November 5, 2010
This morning, CBO issued its Monthly Budget Review, which summarized the end-of-year budget results reported by the Treasury for fiscal year 2010. In that year, which ended on September 30, the federal government recorded a total budget deficit of $1.3 trillion, $122 billion less than the deficit incurred in 2009. The deficit fell as a share of the nation’s gross domestic product (GDP) from 10.0 percent in 2009 to 8.9 percent in 2010—the second-highest deficit as a share of GDP since 1945 and about four times the average deficit as a share of GDP recorded between 2005 and 2008.
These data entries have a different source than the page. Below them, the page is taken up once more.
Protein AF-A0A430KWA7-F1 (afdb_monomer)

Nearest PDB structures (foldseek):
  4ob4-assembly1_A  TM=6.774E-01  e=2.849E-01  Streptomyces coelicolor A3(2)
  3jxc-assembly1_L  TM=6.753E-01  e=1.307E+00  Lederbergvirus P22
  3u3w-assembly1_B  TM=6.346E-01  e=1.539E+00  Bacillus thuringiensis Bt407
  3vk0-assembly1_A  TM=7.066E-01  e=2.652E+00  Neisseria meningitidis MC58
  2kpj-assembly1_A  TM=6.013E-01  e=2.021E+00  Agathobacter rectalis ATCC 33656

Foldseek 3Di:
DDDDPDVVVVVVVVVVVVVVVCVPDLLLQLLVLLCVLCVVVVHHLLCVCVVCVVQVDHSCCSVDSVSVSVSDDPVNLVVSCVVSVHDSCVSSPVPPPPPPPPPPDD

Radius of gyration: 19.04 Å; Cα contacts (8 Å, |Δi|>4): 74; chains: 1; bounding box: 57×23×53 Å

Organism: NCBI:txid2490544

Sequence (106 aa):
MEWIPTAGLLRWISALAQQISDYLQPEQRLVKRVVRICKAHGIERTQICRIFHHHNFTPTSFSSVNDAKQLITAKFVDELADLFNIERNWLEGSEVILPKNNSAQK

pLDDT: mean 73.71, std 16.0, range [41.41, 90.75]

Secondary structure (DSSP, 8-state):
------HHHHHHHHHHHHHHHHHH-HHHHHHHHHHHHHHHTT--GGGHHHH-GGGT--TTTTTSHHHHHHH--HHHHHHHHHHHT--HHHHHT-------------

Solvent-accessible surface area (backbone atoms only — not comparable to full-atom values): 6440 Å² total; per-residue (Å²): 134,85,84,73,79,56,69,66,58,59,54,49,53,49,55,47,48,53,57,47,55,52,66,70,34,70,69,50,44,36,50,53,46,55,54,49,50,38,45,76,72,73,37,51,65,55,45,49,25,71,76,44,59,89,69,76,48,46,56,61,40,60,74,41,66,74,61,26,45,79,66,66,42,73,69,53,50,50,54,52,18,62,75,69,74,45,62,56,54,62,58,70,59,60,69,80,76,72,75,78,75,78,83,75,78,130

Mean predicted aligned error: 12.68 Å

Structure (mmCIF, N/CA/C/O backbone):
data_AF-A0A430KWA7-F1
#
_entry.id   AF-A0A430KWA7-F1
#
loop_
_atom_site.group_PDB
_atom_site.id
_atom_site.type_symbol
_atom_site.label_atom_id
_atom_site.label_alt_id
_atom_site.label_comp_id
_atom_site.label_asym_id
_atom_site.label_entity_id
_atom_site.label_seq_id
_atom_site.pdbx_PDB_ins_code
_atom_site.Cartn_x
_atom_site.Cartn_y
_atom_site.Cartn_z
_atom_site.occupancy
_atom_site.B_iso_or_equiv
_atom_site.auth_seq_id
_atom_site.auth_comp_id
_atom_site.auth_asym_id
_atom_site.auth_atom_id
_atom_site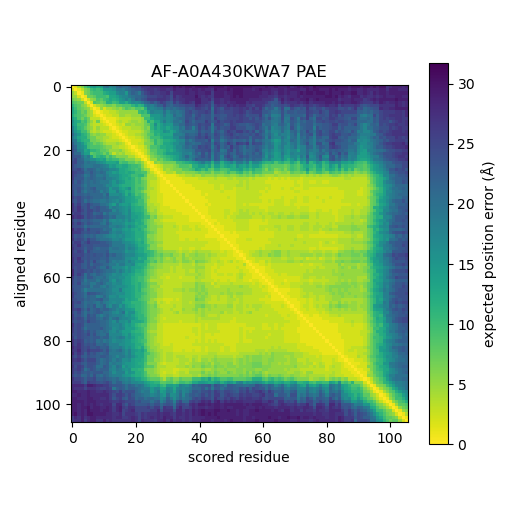.pdbx_PDB_model_num
ATOM 1 N N . MET A 1 1 ? 34.512 -1.095 39.110 1.00 41.88 1 MET A N 1
ATOM 2 C CA . MET A 1 1 ? 33.872 -2.159 38.310 1.00 41.88 1 MET A CA 1
ATOM 3 C C . MET A 1 1 ? 33.171 -1.476 37.157 1.00 41.88 1 MET A C 1
ATOM 5 O O . MET A 1 1 ? 32.126 -0.876 37.369 1.00 41.88 1 MET A O 1
ATOM 9 N N . GLU A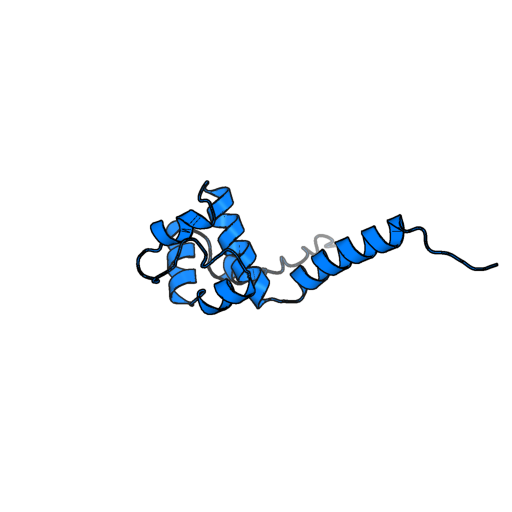 1 2 ? 33.802 -1.453 35.988 1.00 49.50 2 GLU A N 1
ATOM 10 C CA . GLU A 1 2 ? 33.235 -0.804 34.806 1.00 49.50 2 GLU A CA 1
ATOM 11 C C . GLU A 1 2 ? 32.201 -1.743 34.182 1.00 49.50 2 GLU A C 1
ATOM 13 O O . GLU A 1 2 ? 32.504 -2.875 33.805 1.00 49.50 2 GLU A O 1
ATOM 18 N N . TRP A 1 3 ? 30.948 -1.300 34.175 1.00 48.22 3 TRP A N 1
ATOM 19 C CA . TRP A 1 3 ? 29.822 -2.043 33.627 1.00 48.22 3 TRP A CA 1
ATOM 20 C C . TRP A 1 3 ? 29.870 -1.880 32.104 1.00 48.22 3 TRP A C 1
ATOM 22 O O . TRP A 1 3 ? 29.443 -0.857 31.579 1.00 48.22 3 TRP A O 1
ATOM 32 N N . ILE A 1 4 ? 30.459 -2.841 31.391 1.00 56.69 4 ILE A N 1
ATOM 33 C CA . ILE A 1 4 ? 30.470 -2.840 29.923 1.00 56.69 4 ILE A CA 1
ATOM 34 C C . ILE A 1 4 ? 29.156 -3.492 29.465 1.00 56.69 4 ILE A C 1
ATOM 36 O O . ILE A 1 4 ? 29.011 -4.708 29.626 1.00 56.69 4 ILE A O 1
ATOM 40 N N . PRO A 1 5 ? 28.175 -2.742 28.924 1.00 56.47 5 PRO A N 1
ATOM 41 C CA . PRO A 1 5 ? 26.965 -3.350 28.395 1.00 56.47 5 PRO A CA 1
ATOM 42 C C . PRO A 1 5 ? 27.355 -4.238 27.213 1.00 56.47 5 PRO A C 1
ATOM 44 O O . PRO A 1 5 ? 27.904 -3.781 26.210 1.00 56.47 5 PRO A O 1
ATOM 47 N N . THR A 1 6 ? 27.106 -5.537 27.353 1.00 60.62 6 THR A N 1
ATOM 48 C CA . THR A 1 6 ? 27.365 -6.541 26.324 1.00 60.62 6 THR A CA 1
ATOM 49 C C . THR A 1 6 ? 26.696 -6.116 25.017 1.00 60.62 6 THR A C 1
ATOM 51 O O . THR A 1 6 ? 25.523 -5.744 24.994 1.00 60.62 6 THR A O 1
ATOM 54 N N . ALA A 1 7 ? 27.439 -6.173 23.909 1.00 60.84 7 ALA A N 1
ATOM 55 C CA . ALA A 1 7 ? 27.007 -5.703 22.588 1.00 60.84 7 ALA A CA 1
ATOM 56 C C . ALA A 1 7 ? 25.622 -6.228 22.145 1.00 60.84 7 ALA A C 1
ATOM 58 O O . ALA A 1 7 ? 24.940 -5.584 21.350 1.00 60.84 7 ALA A O 1
ATOM 59 N N . GLY A 1 8 ? 25.168 -7.364 22.689 1.00 63.16 8 GLY A N 1
ATOM 60 C CA . GLY A 1 8 ? 23.824 -7.904 22.475 1.00 63.16 8 GLY A CA 1
ATOM 61 C C . GLY A 1 8 ? 22.690 -7.024 23.019 1.00 63.16 8 GLY A C 1
ATOM 62 O O . GLY A 1 8 ? 21.672 -6.884 22.344 1.00 63.16 8 GLY A O 1
ATOM 63 N N . LEU A 1 9 ? 22.869 -6.376 24.176 1.00 65.94 9 LEU A N 1
ATO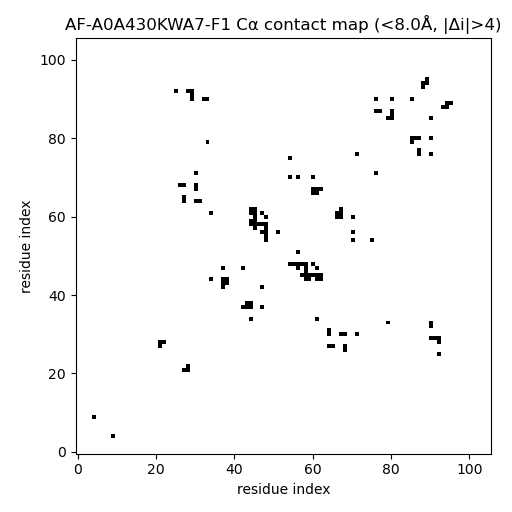M 64 C CA . LEU A 1 9 ? 21.878 -5.460 24.754 1.00 65.94 9 LEU A CA 1
ATOM 65 C C . LEU A 1 9 ? 21.751 -4.189 23.907 1.00 65.94 9 LEU A C 1
ATOM 67 O O . LEU A 1 9 ? 20.643 -3.762 23.597 1.00 65.94 9 LEU A O 1
ATOM 71 N N . LEU A 1 10 ? 22.878 -3.631 23.457 1.00 65.88 10 LEU A N 1
ATOM 72 C CA . LEU A 1 10 ? 22.896 -2.481 22.546 1.00 65.88 10 LEU A CA 1
ATOM 73 C C . LEU A 1 10 ? 22.229 -2.812 21.203 1.00 65.88 10 LEU A C 1
ATOM 75 O O . LEU A 1 10 ? 21.476 -1.997 20.666 1.00 65.88 10 LEU A O 1
ATOM 79 N N . ARG A 1 11 ? 22.437 -4.028 20.681 1.00 60.78 11 ARG A N 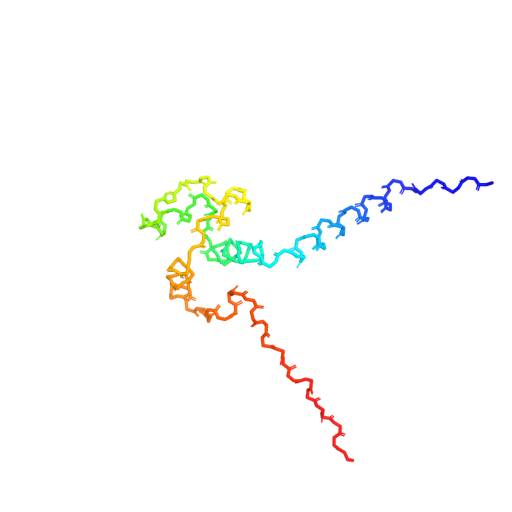1
ATOM 80 C CA . ARG A 1 11 ? 21.780 -4.506 19.454 1.00 60.78 11 ARG A CA 1
ATOM 81 C C . ARG A 1 11 ? 20.269 -4.694 19.625 1.00 60.78 11 ARG A C 1
ATOM 83 O O . ARG A 1 11 ? 19.507 -4.450 18.696 1.00 60.78 11 ARG A O 1
ATOM 90 N N . TRP A 1 12 ? 19.829 -5.109 20.809 1.00 67.25 12 TRP A N 1
ATOM 91 C CA . TRP A 1 12 ? 18.409 -5.263 21.127 1.00 67.25 12 TRP A CA 1
ATOM 92 C C . TRP A 1 12 ? 17.713 -3.911 21.340 1.00 67.25 12 TRP A C 1
ATOM 94 O O . TRP A 1 12 ? 16.639 -3.682 20.789 1.00 67.25 12 TRP A O 1
ATOM 104 N N . ILE A 1 13 ? 18.360 -2.977 22.048 1.00 68.19 13 ILE A N 1
ATOM 105 C CA . ILE A 1 13 ? 17.864 -1.604 22.236 1.00 68.19 13 ILE A CA 1
ATOM 106 C C . ILE A 1 13 ? 17.755 -0.877 20.893 1.00 68.19 13 ILE A C 1
ATOM 108 O O . ILE A 1 13 ? 16.772 -0.184 20.660 1.00 68.19 13 ILE A O 1
ATOM 112 N N . SER A 1 14 ? 18.715 -1.052 19.983 1.00 59.94 14 SER A N 1
ATOM 113 C CA . SER A 1 14 ? 18.652 -0.444 18.644 1.00 59.94 14 SER A CA 1
ATOM 114 C C . SER A 1 14 ? 17.555 -1.052 17.765 1.00 59.94 14 SER A C 1
ATOM 116 O O . SER A 1 14 ? 16.848 -0.306 17.090 1.00 59.94 14 SER A O 1
ATOM 118 N N . ALA A 1 15 ? 17.340 -2.369 17.824 1.00 59.66 15 ALA A N 1
ATOM 119 C CA . ALA A 1 15 ? 16.220 -3.015 17.138 1.00 59.66 15 ALA A CA 1
ATOM 120 C C . ALA A 1 15 ? 14.861 -2.511 17.660 1.00 59.66 15 ALA A C 1
ATOM 122 O O . ALA A 1 15 ? 13.970 -2.185 16.876 1.00 59.66 15 ALA A O 1
ATOM 123 N N . LEU A 1 16 ? 14.725 -2.359 18.982 1.00 56.12 16 LEU A N 1
ATOM 124 C CA . LEU A 1 16 ? 13.537 -1.758 19.586 1.00 56.12 16 LEU A CA 1
ATOM 125 C C . LEU A 1 16 ? 13.391 -0.279 19.244 1.00 56.12 16 LEU A C 1
ATOM 127 O O . LEU A 1 16 ? 12.289 0.161 18.950 1.00 56.12 16 LEU A O 1
ATOM 131 N N . ALA A 1 17 ? 14.479 0.488 19.232 1.00 53.81 17 ALA A N 1
ATOM 132 C CA . ALA A 1 17 ? 14.454 1.894 18.855 1.00 53.81 17 ALA A CA 1
ATOM 133 C C . ALA A 1 17 ? 14.024 2.077 17.393 1.00 53.81 17 ALA A C 1
ATOM 135 O O . ALA A 1 17 ? 13.258 2.992 17.105 1.00 53.81 17 ALA A O 1
ATOM 136 N N . GLN A 1 18 ? 14.425 1.187 16.479 1.00 55.12 18 GLN A N 1
ATOM 137 C CA . GLN A 1 18 ? 13.910 1.174 15.105 1.00 55.12 18 GLN A CA 1
ATOM 138 C C . GLN A 1 18 ? 12.411 0.861 15.067 1.00 55.12 18 GLN A C 1
ATOM 140 O O . GLN A 1 18 ? 11.662 1.546 14.376 1.00 55.12 18 GLN A O 1
ATOM 145 N N . GLN A 1 19 ? 11.959 -0.120 15.849 1.00 55.81 19 GLN A N 1
ATOM 146 C CA . GLN A 1 19 ? 10.551 -0.515 15.921 1.00 55.81 19 GLN A CA 1
ATOM 147 C C . GLN A 1 19 ? 9.662 0.560 16.582 1.00 55.81 19 GLN A C 1
ATOM 149 O O . GLN A 1 19 ? 8.510 0.746 16.195 1.00 55.81 19 GLN A O 1
ATOM 154 N N . ILE A 1 20 ? 10.201 1.315 17.541 1.00 56.22 20 ILE A N 1
ATOM 155 C CA . ILE A 1 20 ? 9.529 2.434 18.218 1.00 56.22 20 ILE A CA 1
ATOM 156 C C . ILE A 1 20 ? 9.560 3.698 17.346 1.00 56.22 20 ILE A C 1
ATOM 158 O O . ILE A 1 20 ? 8.565 4.415 17.274 1.00 56.22 20 ILE A O 1
ATOM 162 N N . SER A 1 21 ? 10.655 3.957 16.626 1.00 49.78 21 SER A N 1
ATOM 163 C CA . SER A 1 21 ? 10.748 5.051 15.648 1.00 49.78 21 SER A CA 1
ATOM 164 C C . SER A 1 21 ? 9.771 4.854 14.482 1.00 49.78 21 SER A C 1
ATOM 166 O O . SER A 1 21 ? 9.156 5.815 14.021 1.00 49.78 21 SER A O 1
ATOM 168 N N . ASP A 1 22 ? 9.551 3.598 14.077 1.00 50.91 22 ASP A N 1
ATOM 169 C CA . ASP A 1 22 ? 8.497 3.190 13.147 1.00 50.91 22 ASP A CA 1
ATOM 170 C C . ASP A 1 22 ? 7.090 3.513 13.707 1.00 50.91 22 ASP A C 1
ATOM 172 O O . ASP A 1 22 ? 6.225 4.051 13.013 1.00 50.91 22 ASP A O 1
ATOM 176 N N . TYR A 1 23 ? 6.889 3.294 15.009 1.00 48.59 23 TYR A N 1
ATOM 177 C CA . TYR A 1 23 ? 5.631 3.582 15.696 1.00 48.59 23 TYR A CA 1
ATOM 178 C C . TYR A 1 23 ? 5.350 5.086 15.856 1.00 48.59 23 TYR A C 1
ATOM 180 O O . TYR A 1 23 ? 4.189 5.489 15.836 1.00 48.59 23 TYR A O 1
ATOM 188 N N . LEU A 1 24 ? 6.375 5.926 16.007 1.00 52.62 24 LEU A N 1
ATOM 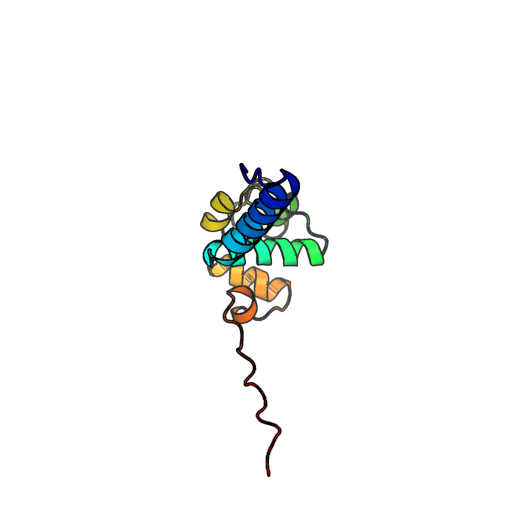189 C CA . LEU A 1 24 ? 6.243 7.355 16.335 1.00 52.62 24 LEU A CA 1
ATOM 190 C C . LEU A 1 24 ? 5.889 8.265 15.154 1.00 52.62 24 LEU A C 1
ATOM 192 O O . LEU A 1 24 ? 5.518 9.414 15.379 1.00 52.62 24 LEU A O 1
ATOM 196 N N . G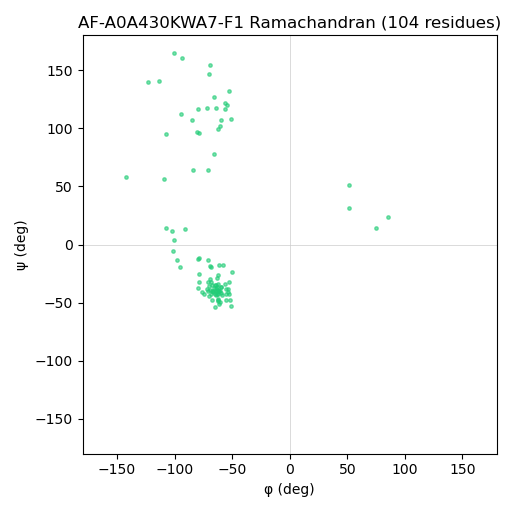LN A 1 25 ? 5.978 7.786 13.913 1.00 61.44 25 GLN A N 1
ATOM 197 C CA . GLN A 1 25 ? 5.698 8.614 12.741 1.00 61.44 25 GLN A CA 1
ATOM 198 C C . GLN A 1 25 ? 4.367 8.204 12.095 1.00 61.44 25 GLN A C 1
ATOM 200 O O . GLN A 1 25 ? 4.352 7.278 11.279 1.00 61.44 25 GLN A O 1
ATOM 205 N N . PRO A 1 26 ? 3.241 8.871 12.422 1.00 62.34 26 PRO A N 1
ATOM 206 C CA . PRO A 1 26 ? 1.919 8.517 11.888 1.00 62.34 26 PRO A CA 1
ATOM 207 C C . PRO A 1 26 ? 1.894 8.524 10.354 1.00 62.34 26 PRO A C 1
ATOM 209 O O . PRO A 1 26 ? 1.287 7.661 9.728 1.00 62.34 26 PRO A O 1
ATOM 212 N N . GLU A 1 27 ? 2.664 9.416 9.740 1.00 59.94 27 GLU A N 1
ATOM 213 C CA . GLU A 1 27 ? 2.798 9.528 8.288 1.00 59.94 27 GLU A CA 1
ATOM 214 C C . GLU A 1 27 ? 3.541 8.331 7.667 1.00 59.94 27 GLU A C 1
ATOM 216 O O . GLU A 1 27 ? 3.258 7.926 6.541 1.00 59.94 27 GLU A O 1
ATOM 221 N N . GLN A 1 28 ? 4.458 7.704 8.411 1.00 74.19 28 GLN A N 1
ATOM 222 C CA . GLN A 1 28 ? 5.128 6.478 7.975 1.00 74.19 28 GLN A CA 1
ATOM 223 C C . GLN A 1 28 ? 4.251 5.235 8.153 1.00 74.19 28 GLN A C 1
ATOM 225 O O . GLN A 1 28 ? 4.435 4.250 7.430 1.00 74.19 28 GLN A O 1
ATOM 230 N N . ARG A 1 29 ? 3.295 5.265 9.094 1.00 78.00 29 ARG A N 1
ATOM 231 C CA . ARG A 1 29 ? 2.373 4.146 9.331 1.00 78.00 29 ARG A CA 1
ATOM 232 C C . ARG A 1 29 ? 1.502 3.884 8.108 1.00 78.00 29 ARG A C 1
ATOM 234 O O . ARG A 1 29 ? 1.346 2.724 7.731 1.00 78.00 29 ARG A O 1
ATOM 241 N N . LEU A 1 30 ? 0.993 4.935 7.464 1.00 82.56 30 LEU A N 1
ATOM 242 C CA . LEU A 1 30 ? 0.155 4.805 6.270 1.00 82.56 30 LEU A CA 1
ATOM 243 C C . LEU A 1 30 ? 0.917 4.143 5.114 1.00 82.56 30 LEU A C 1
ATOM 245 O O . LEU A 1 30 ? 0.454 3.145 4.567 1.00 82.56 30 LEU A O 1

The large deficits in 2009 and 2010 reflect a combination of factors: an imbalance between revenues and spending that predates the recent recession, sharply lower revenues and elevated spending associated with those economic conditions, and the costs of federal policies implemented in response to those conditions. Revenues in 2010 were 16 percent below the peak amount reached in fiscal year 2007 and only slightly above the amount collected in 2005. Total revenues in both 2009 and 2010 were 14.9 percent of GDP, the lowest share since 1950. In contrast, outlays in 2010 were 27 percent more than spending in 2007.
Receipts and Outlays
As a Percentage of GDP
Sources: Department of the Treasury; CBO
The deficit was smaller in 2010 than in 2009 because revenues increased and spending declined. Receipts in 2010 rose for the first time in three years, reaching $2,162 billion, up 3 percent from collections in 2009. Expenditures decreased by $64 billion (or 2 percent) from 2009 to 2010.
On the revenue side, corporate income tax receipts showed the largest gain in dollar terms from 2009 to 2010—$53 billion (or 38 percent). Despite the gain, those receipts were just over half as large as in 2007 and 37 percent below the amount collected in 2008. The gain in corporate income tax receipts can be attributed to higher taxable profits resulting from both improved economic conditions and the temporary lapse of provisions that allowed taxpayers to take higher depreciation charges in 2009. Receipts from the Federal Reserve also rose substantially, increasing by almost $42 billion to an amount more than double the 2009 receipts. The central bank’s increased profits resulted from an enlarged portfolio and a shift to riskier and thus higher-yielding investments.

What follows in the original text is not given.